Step 1: Let f_A (x) = Cμ_A (x), where C is a non-negative real number and

$μ_{A} (x) = {\begin{matrix} {we}^{- [\frac{(b - x)}{(b - a)}]}; & a \leq x \leq b, \\ w; & b \leq x \leq c, \\ {we}^{- [\frac{(x - c)}{(d - c)}]}; & c \leq x \leq d . \end{matrix}$ is the membership function of exponential trapezoidal fuzzy number A = (a, b, c, d) _E.

Step 2: Since, f_A (x)is assumed as the probability density function.
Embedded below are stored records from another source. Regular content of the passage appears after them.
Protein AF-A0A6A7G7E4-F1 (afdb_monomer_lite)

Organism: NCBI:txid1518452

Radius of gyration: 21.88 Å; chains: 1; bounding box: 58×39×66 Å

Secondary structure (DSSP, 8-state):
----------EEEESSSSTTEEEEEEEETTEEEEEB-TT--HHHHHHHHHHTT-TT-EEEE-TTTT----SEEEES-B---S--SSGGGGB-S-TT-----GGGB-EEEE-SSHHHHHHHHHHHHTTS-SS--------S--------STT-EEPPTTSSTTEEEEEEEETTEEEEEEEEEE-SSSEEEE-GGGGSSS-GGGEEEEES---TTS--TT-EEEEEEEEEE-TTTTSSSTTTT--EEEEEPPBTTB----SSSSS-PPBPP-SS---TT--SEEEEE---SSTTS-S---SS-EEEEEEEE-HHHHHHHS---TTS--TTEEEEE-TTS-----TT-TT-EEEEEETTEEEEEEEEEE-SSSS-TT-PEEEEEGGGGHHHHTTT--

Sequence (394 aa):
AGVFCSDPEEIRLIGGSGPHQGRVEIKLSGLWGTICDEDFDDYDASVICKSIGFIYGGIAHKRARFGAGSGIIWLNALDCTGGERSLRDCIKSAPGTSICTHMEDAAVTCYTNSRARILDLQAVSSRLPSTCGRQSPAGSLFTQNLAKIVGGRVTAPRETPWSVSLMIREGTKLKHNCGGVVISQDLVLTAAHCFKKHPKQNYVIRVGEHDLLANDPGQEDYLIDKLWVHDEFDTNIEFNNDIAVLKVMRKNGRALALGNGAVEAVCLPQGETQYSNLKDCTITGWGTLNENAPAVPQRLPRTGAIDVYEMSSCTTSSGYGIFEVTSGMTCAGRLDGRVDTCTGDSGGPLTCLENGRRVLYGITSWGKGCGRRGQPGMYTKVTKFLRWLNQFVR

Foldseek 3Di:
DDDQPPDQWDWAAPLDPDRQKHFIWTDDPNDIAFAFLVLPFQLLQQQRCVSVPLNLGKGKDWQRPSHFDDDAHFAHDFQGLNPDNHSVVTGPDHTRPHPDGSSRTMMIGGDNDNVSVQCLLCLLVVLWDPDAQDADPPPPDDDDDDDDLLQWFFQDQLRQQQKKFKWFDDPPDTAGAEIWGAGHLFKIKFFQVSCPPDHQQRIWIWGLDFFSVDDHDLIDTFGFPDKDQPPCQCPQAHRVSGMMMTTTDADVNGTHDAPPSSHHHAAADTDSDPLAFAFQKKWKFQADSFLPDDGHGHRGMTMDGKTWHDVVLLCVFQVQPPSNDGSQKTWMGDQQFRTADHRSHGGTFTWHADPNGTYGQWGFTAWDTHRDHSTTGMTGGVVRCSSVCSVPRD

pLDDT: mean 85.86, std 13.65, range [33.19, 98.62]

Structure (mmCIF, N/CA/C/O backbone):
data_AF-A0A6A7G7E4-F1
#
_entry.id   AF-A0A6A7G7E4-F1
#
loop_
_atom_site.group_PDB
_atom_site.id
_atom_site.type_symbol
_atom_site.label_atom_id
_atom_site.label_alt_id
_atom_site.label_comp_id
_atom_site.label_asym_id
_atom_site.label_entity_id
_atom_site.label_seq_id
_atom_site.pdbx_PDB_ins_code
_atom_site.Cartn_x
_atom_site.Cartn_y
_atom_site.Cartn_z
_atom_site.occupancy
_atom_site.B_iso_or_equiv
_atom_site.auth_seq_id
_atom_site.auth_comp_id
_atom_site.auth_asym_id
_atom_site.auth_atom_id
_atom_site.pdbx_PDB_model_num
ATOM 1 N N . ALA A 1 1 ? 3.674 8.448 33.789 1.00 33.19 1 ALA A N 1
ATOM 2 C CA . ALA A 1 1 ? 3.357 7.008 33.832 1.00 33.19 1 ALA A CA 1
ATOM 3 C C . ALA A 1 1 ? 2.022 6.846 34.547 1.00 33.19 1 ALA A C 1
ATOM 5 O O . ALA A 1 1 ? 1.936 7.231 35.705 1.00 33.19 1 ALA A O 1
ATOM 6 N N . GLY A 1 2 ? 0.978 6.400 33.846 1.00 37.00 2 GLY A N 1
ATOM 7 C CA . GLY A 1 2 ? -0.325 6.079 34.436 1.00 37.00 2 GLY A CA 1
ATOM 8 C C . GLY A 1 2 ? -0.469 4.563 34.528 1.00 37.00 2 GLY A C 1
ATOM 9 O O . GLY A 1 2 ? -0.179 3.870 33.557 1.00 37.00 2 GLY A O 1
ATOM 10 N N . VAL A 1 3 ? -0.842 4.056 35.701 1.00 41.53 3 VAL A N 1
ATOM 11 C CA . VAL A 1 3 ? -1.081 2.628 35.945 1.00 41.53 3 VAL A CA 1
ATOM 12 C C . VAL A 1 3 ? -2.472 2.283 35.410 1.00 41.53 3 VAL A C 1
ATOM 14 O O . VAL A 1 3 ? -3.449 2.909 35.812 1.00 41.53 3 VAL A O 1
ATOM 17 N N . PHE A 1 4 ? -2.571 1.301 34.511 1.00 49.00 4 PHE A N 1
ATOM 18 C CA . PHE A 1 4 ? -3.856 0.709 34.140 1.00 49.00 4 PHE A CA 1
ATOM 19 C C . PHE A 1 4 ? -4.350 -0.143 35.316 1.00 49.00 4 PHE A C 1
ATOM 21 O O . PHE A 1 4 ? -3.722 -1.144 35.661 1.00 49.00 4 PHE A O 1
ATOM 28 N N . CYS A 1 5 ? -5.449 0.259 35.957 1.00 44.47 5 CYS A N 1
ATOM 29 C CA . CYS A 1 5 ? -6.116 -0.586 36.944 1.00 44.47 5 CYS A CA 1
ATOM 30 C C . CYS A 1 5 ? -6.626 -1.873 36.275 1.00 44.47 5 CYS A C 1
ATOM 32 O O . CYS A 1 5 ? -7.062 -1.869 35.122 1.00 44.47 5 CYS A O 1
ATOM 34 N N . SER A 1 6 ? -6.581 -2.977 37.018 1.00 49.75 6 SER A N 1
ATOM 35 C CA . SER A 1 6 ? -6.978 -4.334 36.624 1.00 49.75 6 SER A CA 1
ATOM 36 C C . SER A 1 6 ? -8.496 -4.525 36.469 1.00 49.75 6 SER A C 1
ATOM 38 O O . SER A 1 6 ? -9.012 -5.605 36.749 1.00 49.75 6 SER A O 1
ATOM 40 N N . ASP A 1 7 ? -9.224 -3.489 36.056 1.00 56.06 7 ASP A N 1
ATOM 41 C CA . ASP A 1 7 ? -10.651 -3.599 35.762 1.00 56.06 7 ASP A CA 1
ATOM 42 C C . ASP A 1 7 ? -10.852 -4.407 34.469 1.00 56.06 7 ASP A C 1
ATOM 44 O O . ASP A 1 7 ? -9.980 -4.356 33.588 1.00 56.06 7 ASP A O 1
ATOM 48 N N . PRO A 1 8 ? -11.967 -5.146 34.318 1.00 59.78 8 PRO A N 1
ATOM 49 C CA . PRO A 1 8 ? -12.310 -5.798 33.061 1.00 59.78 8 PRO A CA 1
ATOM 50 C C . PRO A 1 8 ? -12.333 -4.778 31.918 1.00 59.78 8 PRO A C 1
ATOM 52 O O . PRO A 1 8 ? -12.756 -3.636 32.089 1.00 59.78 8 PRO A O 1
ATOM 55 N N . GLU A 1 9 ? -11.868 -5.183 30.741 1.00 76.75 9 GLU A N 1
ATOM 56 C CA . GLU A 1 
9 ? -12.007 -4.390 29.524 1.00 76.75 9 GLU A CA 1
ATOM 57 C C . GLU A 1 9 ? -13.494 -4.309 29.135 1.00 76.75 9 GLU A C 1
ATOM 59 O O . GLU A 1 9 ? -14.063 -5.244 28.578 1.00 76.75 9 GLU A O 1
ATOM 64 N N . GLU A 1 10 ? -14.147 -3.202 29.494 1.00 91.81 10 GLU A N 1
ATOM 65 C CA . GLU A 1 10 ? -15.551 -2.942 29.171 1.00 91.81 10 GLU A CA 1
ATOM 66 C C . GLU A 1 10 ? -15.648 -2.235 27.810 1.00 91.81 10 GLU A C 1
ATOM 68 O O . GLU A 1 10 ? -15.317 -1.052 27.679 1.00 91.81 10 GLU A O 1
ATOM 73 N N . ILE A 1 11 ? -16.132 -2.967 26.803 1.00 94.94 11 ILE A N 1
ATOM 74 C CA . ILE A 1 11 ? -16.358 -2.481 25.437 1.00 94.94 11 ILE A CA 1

Therefore, $\int_{- \infty}^{\infty} f_{A} (x) dx$ should be 1. Also, $\begin{matrix} \int_{- \infty}^{\infty} f_{A} (x) dx = 1 \Rightarrow \int_{- \infty}^{\infty} C μ_{A} (x) dx = 1 \\ \Rightarrow \int_{a}^{b} {Ce}^{- [\frac{(b - x)}{(b - a)}]} dx + \int_{b}^{c} Cdx + \int_{c}^{d} {Ce}^{- [\frac{(x - c)}{(d - c)}]} dx = 1 \\ \Rightarrow C = \frac{e}{a (1 - e) - b + c + (e - 1) d} \end{matrix}$ (2)
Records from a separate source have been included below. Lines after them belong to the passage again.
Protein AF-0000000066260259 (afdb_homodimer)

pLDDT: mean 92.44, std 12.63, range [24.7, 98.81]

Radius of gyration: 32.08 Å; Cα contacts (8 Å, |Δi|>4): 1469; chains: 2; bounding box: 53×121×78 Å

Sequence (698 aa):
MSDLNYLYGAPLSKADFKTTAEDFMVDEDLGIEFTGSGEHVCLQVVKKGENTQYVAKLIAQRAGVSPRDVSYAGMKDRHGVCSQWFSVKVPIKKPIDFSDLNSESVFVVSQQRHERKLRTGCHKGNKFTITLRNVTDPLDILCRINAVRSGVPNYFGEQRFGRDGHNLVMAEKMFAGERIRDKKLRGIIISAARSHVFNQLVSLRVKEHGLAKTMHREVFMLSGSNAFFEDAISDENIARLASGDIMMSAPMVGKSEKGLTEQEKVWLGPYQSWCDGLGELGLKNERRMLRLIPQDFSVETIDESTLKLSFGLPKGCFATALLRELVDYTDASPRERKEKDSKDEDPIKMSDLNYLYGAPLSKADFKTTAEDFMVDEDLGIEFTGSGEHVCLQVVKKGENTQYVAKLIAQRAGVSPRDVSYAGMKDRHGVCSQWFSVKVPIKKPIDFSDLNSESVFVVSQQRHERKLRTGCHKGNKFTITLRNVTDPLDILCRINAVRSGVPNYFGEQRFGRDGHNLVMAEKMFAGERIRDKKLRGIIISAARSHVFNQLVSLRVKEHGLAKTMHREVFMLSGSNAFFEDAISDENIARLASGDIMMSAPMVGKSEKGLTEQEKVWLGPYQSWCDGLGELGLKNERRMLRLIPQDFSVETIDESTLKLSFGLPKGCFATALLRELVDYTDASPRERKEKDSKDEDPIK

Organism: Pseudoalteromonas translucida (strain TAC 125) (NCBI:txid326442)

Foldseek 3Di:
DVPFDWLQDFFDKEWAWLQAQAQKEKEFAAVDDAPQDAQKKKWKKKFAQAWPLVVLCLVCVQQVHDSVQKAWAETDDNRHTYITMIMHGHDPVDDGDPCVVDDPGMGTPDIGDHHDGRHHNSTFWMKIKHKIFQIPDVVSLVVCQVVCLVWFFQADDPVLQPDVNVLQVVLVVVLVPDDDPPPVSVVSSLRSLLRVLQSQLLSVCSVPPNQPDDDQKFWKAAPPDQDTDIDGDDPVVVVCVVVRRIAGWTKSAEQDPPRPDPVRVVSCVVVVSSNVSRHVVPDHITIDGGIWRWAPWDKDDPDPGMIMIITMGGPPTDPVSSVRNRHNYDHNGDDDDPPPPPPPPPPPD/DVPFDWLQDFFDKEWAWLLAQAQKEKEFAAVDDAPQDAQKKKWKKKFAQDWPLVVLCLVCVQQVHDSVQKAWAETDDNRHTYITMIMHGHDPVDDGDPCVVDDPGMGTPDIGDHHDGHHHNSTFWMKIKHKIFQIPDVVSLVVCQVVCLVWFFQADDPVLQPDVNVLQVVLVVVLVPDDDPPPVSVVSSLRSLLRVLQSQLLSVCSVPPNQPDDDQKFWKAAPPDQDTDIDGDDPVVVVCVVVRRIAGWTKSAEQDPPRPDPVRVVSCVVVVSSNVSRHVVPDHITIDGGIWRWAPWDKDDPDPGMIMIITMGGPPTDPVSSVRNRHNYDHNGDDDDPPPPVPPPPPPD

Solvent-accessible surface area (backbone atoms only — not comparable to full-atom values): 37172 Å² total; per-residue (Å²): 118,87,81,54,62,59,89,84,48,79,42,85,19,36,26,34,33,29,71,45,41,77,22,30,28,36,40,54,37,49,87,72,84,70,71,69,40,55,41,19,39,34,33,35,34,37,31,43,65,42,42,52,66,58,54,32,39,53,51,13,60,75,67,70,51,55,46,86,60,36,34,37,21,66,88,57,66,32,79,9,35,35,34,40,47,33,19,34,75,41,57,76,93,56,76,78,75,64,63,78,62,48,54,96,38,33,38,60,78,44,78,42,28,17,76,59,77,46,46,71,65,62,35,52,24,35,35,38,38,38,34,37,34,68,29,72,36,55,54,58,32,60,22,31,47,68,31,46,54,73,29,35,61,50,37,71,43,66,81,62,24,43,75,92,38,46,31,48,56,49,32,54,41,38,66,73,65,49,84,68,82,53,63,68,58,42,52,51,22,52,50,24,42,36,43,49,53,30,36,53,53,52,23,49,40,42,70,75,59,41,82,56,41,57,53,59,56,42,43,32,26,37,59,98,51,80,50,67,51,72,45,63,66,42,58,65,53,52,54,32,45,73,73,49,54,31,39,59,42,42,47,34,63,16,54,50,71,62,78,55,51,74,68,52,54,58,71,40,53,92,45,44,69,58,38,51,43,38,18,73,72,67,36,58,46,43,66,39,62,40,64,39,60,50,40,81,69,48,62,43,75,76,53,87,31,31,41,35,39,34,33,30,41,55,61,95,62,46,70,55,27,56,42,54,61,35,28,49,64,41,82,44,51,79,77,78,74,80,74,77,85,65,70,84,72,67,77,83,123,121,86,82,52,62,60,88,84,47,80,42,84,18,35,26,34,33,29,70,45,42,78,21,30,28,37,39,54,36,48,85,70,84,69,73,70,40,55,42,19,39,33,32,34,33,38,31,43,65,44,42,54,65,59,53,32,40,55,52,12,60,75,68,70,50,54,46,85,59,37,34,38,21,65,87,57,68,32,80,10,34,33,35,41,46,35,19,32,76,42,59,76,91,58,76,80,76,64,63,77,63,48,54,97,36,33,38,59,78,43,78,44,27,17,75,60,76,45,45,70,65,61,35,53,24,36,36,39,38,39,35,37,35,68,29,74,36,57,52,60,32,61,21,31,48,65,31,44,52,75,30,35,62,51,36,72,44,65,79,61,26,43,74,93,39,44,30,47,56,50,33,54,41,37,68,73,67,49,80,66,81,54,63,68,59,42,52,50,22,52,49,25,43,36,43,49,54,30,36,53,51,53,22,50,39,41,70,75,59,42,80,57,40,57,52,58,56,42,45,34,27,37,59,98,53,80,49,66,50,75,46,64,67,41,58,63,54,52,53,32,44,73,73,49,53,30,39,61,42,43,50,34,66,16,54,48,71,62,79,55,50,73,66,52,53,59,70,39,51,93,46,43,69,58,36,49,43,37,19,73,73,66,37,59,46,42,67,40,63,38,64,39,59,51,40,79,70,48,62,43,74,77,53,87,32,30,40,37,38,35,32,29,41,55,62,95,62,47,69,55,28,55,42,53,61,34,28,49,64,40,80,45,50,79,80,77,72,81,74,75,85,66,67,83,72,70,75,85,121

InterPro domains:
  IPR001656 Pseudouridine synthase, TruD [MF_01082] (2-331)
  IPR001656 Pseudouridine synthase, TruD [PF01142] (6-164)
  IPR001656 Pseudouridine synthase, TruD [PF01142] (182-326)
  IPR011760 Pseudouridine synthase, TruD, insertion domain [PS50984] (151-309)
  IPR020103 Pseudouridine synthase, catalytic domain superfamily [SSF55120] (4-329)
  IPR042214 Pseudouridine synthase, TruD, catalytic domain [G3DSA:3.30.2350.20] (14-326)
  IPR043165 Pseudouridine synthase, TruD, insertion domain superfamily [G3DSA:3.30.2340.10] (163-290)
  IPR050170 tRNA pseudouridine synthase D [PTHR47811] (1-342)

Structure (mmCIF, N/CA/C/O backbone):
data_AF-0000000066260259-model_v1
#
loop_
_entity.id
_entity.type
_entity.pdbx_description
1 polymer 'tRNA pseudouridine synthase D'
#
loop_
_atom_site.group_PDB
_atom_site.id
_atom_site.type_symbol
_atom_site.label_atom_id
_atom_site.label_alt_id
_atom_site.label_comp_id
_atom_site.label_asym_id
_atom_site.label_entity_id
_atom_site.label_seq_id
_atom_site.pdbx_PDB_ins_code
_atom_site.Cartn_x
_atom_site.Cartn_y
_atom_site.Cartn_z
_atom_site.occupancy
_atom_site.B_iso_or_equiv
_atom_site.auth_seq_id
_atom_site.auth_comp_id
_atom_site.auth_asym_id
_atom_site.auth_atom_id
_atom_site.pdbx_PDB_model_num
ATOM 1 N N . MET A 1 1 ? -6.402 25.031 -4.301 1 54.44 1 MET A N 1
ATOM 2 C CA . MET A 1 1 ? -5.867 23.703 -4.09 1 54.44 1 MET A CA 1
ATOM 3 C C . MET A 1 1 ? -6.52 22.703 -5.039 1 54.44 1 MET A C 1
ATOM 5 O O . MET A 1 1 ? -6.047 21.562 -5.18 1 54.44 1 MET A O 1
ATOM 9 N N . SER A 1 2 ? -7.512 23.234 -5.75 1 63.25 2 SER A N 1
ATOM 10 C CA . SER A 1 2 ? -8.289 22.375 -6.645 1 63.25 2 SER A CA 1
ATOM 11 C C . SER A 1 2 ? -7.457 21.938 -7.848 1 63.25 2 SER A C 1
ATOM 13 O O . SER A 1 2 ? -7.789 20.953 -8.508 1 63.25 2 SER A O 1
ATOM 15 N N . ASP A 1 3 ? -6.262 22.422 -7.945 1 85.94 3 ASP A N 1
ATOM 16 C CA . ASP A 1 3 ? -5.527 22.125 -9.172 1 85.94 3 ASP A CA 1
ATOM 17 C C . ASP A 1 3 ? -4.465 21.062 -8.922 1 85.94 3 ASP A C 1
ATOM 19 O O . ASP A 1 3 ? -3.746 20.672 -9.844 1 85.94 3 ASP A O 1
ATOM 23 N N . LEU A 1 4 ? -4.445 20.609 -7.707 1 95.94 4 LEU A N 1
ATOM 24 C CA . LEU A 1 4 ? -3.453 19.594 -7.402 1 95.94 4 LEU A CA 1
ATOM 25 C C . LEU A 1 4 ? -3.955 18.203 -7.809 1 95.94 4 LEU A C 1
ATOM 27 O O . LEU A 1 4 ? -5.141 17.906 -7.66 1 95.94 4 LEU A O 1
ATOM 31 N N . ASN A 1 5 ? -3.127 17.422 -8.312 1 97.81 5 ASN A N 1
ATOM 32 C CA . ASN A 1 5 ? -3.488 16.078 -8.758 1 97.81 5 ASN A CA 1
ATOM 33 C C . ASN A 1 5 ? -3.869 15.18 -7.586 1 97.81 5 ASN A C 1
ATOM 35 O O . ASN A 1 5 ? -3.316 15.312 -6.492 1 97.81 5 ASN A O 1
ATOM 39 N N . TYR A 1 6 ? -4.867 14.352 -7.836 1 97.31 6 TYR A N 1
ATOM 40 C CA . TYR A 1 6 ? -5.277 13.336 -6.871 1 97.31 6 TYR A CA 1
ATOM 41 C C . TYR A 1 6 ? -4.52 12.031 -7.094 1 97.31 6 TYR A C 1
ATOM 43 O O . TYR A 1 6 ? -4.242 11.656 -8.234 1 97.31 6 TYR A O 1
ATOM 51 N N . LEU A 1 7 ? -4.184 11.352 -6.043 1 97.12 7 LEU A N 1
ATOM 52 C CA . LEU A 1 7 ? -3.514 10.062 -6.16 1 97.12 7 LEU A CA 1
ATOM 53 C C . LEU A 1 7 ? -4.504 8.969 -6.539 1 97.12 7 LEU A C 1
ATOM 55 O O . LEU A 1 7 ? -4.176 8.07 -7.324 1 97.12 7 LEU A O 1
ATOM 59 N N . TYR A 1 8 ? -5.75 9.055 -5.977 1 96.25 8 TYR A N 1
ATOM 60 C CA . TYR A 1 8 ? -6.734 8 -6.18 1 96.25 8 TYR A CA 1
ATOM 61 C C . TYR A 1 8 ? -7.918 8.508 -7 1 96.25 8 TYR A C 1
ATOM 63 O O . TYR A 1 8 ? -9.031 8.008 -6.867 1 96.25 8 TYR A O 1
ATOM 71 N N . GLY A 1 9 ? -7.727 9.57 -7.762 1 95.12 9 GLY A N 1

Step 3: Putting the value of C, obtained from Step 2, in f_A (x) = Cμ_A (x), the probability density function f_A (x), defined in (1), is obtained.
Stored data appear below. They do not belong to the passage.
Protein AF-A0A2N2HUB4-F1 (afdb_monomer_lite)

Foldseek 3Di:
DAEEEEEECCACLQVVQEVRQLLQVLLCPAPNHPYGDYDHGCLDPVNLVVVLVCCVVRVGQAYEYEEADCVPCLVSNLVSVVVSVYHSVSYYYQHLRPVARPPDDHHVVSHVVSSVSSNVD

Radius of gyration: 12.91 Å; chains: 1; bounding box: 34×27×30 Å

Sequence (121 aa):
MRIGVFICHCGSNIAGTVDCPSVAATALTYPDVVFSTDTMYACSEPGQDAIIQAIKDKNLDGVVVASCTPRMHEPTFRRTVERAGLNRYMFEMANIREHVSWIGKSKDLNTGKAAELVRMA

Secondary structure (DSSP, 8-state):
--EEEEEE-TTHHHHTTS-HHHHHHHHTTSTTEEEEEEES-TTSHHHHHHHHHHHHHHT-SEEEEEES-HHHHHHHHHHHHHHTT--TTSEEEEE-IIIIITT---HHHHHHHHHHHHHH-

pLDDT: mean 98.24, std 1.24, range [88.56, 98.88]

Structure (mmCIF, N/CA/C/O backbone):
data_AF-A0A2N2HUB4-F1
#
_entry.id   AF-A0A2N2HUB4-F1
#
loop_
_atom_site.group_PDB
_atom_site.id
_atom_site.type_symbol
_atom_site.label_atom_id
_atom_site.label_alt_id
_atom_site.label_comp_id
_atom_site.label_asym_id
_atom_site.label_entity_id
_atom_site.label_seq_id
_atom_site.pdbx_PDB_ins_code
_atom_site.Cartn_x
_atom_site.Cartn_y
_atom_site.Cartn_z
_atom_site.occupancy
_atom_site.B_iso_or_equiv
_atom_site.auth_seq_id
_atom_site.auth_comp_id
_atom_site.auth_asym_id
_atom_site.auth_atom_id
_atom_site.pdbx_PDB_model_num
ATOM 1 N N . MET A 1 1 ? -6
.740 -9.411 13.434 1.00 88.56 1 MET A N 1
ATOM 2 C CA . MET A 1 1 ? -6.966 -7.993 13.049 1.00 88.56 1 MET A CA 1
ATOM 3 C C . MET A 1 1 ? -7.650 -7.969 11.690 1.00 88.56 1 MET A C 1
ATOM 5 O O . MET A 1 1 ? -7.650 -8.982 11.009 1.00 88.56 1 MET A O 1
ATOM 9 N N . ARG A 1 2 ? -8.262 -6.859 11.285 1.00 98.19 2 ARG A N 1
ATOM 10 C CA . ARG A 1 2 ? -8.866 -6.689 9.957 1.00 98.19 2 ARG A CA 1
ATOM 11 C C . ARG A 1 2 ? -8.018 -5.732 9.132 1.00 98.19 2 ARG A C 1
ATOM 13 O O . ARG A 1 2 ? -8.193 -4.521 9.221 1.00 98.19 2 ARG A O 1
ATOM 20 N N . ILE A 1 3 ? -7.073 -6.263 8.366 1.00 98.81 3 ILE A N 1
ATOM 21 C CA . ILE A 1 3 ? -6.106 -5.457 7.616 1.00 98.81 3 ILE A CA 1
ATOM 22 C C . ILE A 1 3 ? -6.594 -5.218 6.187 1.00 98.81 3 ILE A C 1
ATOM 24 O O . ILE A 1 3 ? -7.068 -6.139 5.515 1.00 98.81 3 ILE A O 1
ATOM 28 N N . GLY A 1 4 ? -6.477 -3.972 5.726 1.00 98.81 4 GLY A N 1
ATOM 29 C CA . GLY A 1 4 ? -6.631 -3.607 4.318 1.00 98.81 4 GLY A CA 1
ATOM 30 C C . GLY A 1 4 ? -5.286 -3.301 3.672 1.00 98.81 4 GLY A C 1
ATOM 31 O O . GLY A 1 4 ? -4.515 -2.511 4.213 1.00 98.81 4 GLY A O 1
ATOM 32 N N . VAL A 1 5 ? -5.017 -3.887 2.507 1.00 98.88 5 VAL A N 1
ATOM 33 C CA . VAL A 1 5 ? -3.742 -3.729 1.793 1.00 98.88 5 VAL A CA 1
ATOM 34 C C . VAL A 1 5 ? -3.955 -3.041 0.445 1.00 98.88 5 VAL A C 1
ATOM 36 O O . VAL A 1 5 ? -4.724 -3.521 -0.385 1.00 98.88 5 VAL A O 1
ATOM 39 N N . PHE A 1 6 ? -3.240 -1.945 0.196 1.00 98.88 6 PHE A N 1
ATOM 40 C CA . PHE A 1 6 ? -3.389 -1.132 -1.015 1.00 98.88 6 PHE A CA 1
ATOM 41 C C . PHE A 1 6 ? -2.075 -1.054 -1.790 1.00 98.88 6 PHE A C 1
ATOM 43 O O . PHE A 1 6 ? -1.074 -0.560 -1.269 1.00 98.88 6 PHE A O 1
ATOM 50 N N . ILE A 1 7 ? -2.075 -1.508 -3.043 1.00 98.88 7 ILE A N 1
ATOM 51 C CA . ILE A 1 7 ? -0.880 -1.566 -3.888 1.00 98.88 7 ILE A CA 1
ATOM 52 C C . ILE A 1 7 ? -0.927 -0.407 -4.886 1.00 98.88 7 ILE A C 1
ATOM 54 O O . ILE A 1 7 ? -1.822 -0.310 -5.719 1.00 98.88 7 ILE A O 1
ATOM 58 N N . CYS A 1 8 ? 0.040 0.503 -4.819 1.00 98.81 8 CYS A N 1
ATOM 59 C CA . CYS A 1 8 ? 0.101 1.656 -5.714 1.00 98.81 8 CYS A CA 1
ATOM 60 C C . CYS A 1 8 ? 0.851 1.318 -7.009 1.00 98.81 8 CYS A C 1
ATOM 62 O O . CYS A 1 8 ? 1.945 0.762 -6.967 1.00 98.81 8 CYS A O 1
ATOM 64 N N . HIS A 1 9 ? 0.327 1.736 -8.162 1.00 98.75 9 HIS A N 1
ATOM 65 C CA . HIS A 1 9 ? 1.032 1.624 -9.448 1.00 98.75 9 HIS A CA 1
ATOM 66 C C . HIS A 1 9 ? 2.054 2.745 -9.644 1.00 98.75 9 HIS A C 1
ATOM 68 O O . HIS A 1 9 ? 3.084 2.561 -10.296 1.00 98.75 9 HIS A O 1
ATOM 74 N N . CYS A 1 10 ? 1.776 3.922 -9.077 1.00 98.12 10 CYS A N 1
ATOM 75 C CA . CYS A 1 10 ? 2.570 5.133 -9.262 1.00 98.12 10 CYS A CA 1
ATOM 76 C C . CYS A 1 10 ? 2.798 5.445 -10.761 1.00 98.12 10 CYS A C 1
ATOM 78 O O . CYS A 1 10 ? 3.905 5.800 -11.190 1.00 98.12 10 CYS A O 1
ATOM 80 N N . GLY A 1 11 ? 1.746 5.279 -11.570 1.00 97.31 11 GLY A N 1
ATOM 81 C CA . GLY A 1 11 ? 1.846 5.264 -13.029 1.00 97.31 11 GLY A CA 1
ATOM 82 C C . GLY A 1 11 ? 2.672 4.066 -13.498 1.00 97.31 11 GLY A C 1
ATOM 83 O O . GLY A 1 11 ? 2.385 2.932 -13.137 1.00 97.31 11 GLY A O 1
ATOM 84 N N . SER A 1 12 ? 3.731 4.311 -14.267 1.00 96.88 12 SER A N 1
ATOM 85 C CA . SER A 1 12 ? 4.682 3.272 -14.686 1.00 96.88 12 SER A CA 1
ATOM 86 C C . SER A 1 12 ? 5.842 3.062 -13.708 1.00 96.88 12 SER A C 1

2 Mathematical error in existing results

It is obvious from Step 2 that Rezvani [1] has used the wrong expression

$μ_{A} (x) = {\begin{matrix} e^{- [\frac{(b - x)}{(b - a)}]}; & a \leq x \leq b, \\ 1; & b \leq x \leq c, \\ e^{- [\frac{(x - c)}{(d - c)}]}; & c \leq x \leq d . \end{matrix}$ instead of the exact expression $μ_{A} (x) = {\begin{matrix} {we}^{- [\frac{(b - x)}{(b - a)}]}; & a \leq x \leq b, \\ w; & b \leq x \leq c, \\ {we}^{- [\frac{(x - c)}{(d - c)}]}; & c \leq x \leq d . \end{matrix}$ for calculating the value of C and hence to obtain the probability density function f_A (x) defined in (1), to prove the existing results [1; Theorem 2, pp. 193; Theorem 3, pp. 193] and to solve the numerical examples [Example 1, pp. 194; Example 2, pp. 195; Example 3, pp. 195; Example 4, pp. 195; Example 5, pp. 196; Example 6, pp. 196; Example 7, pp. 197].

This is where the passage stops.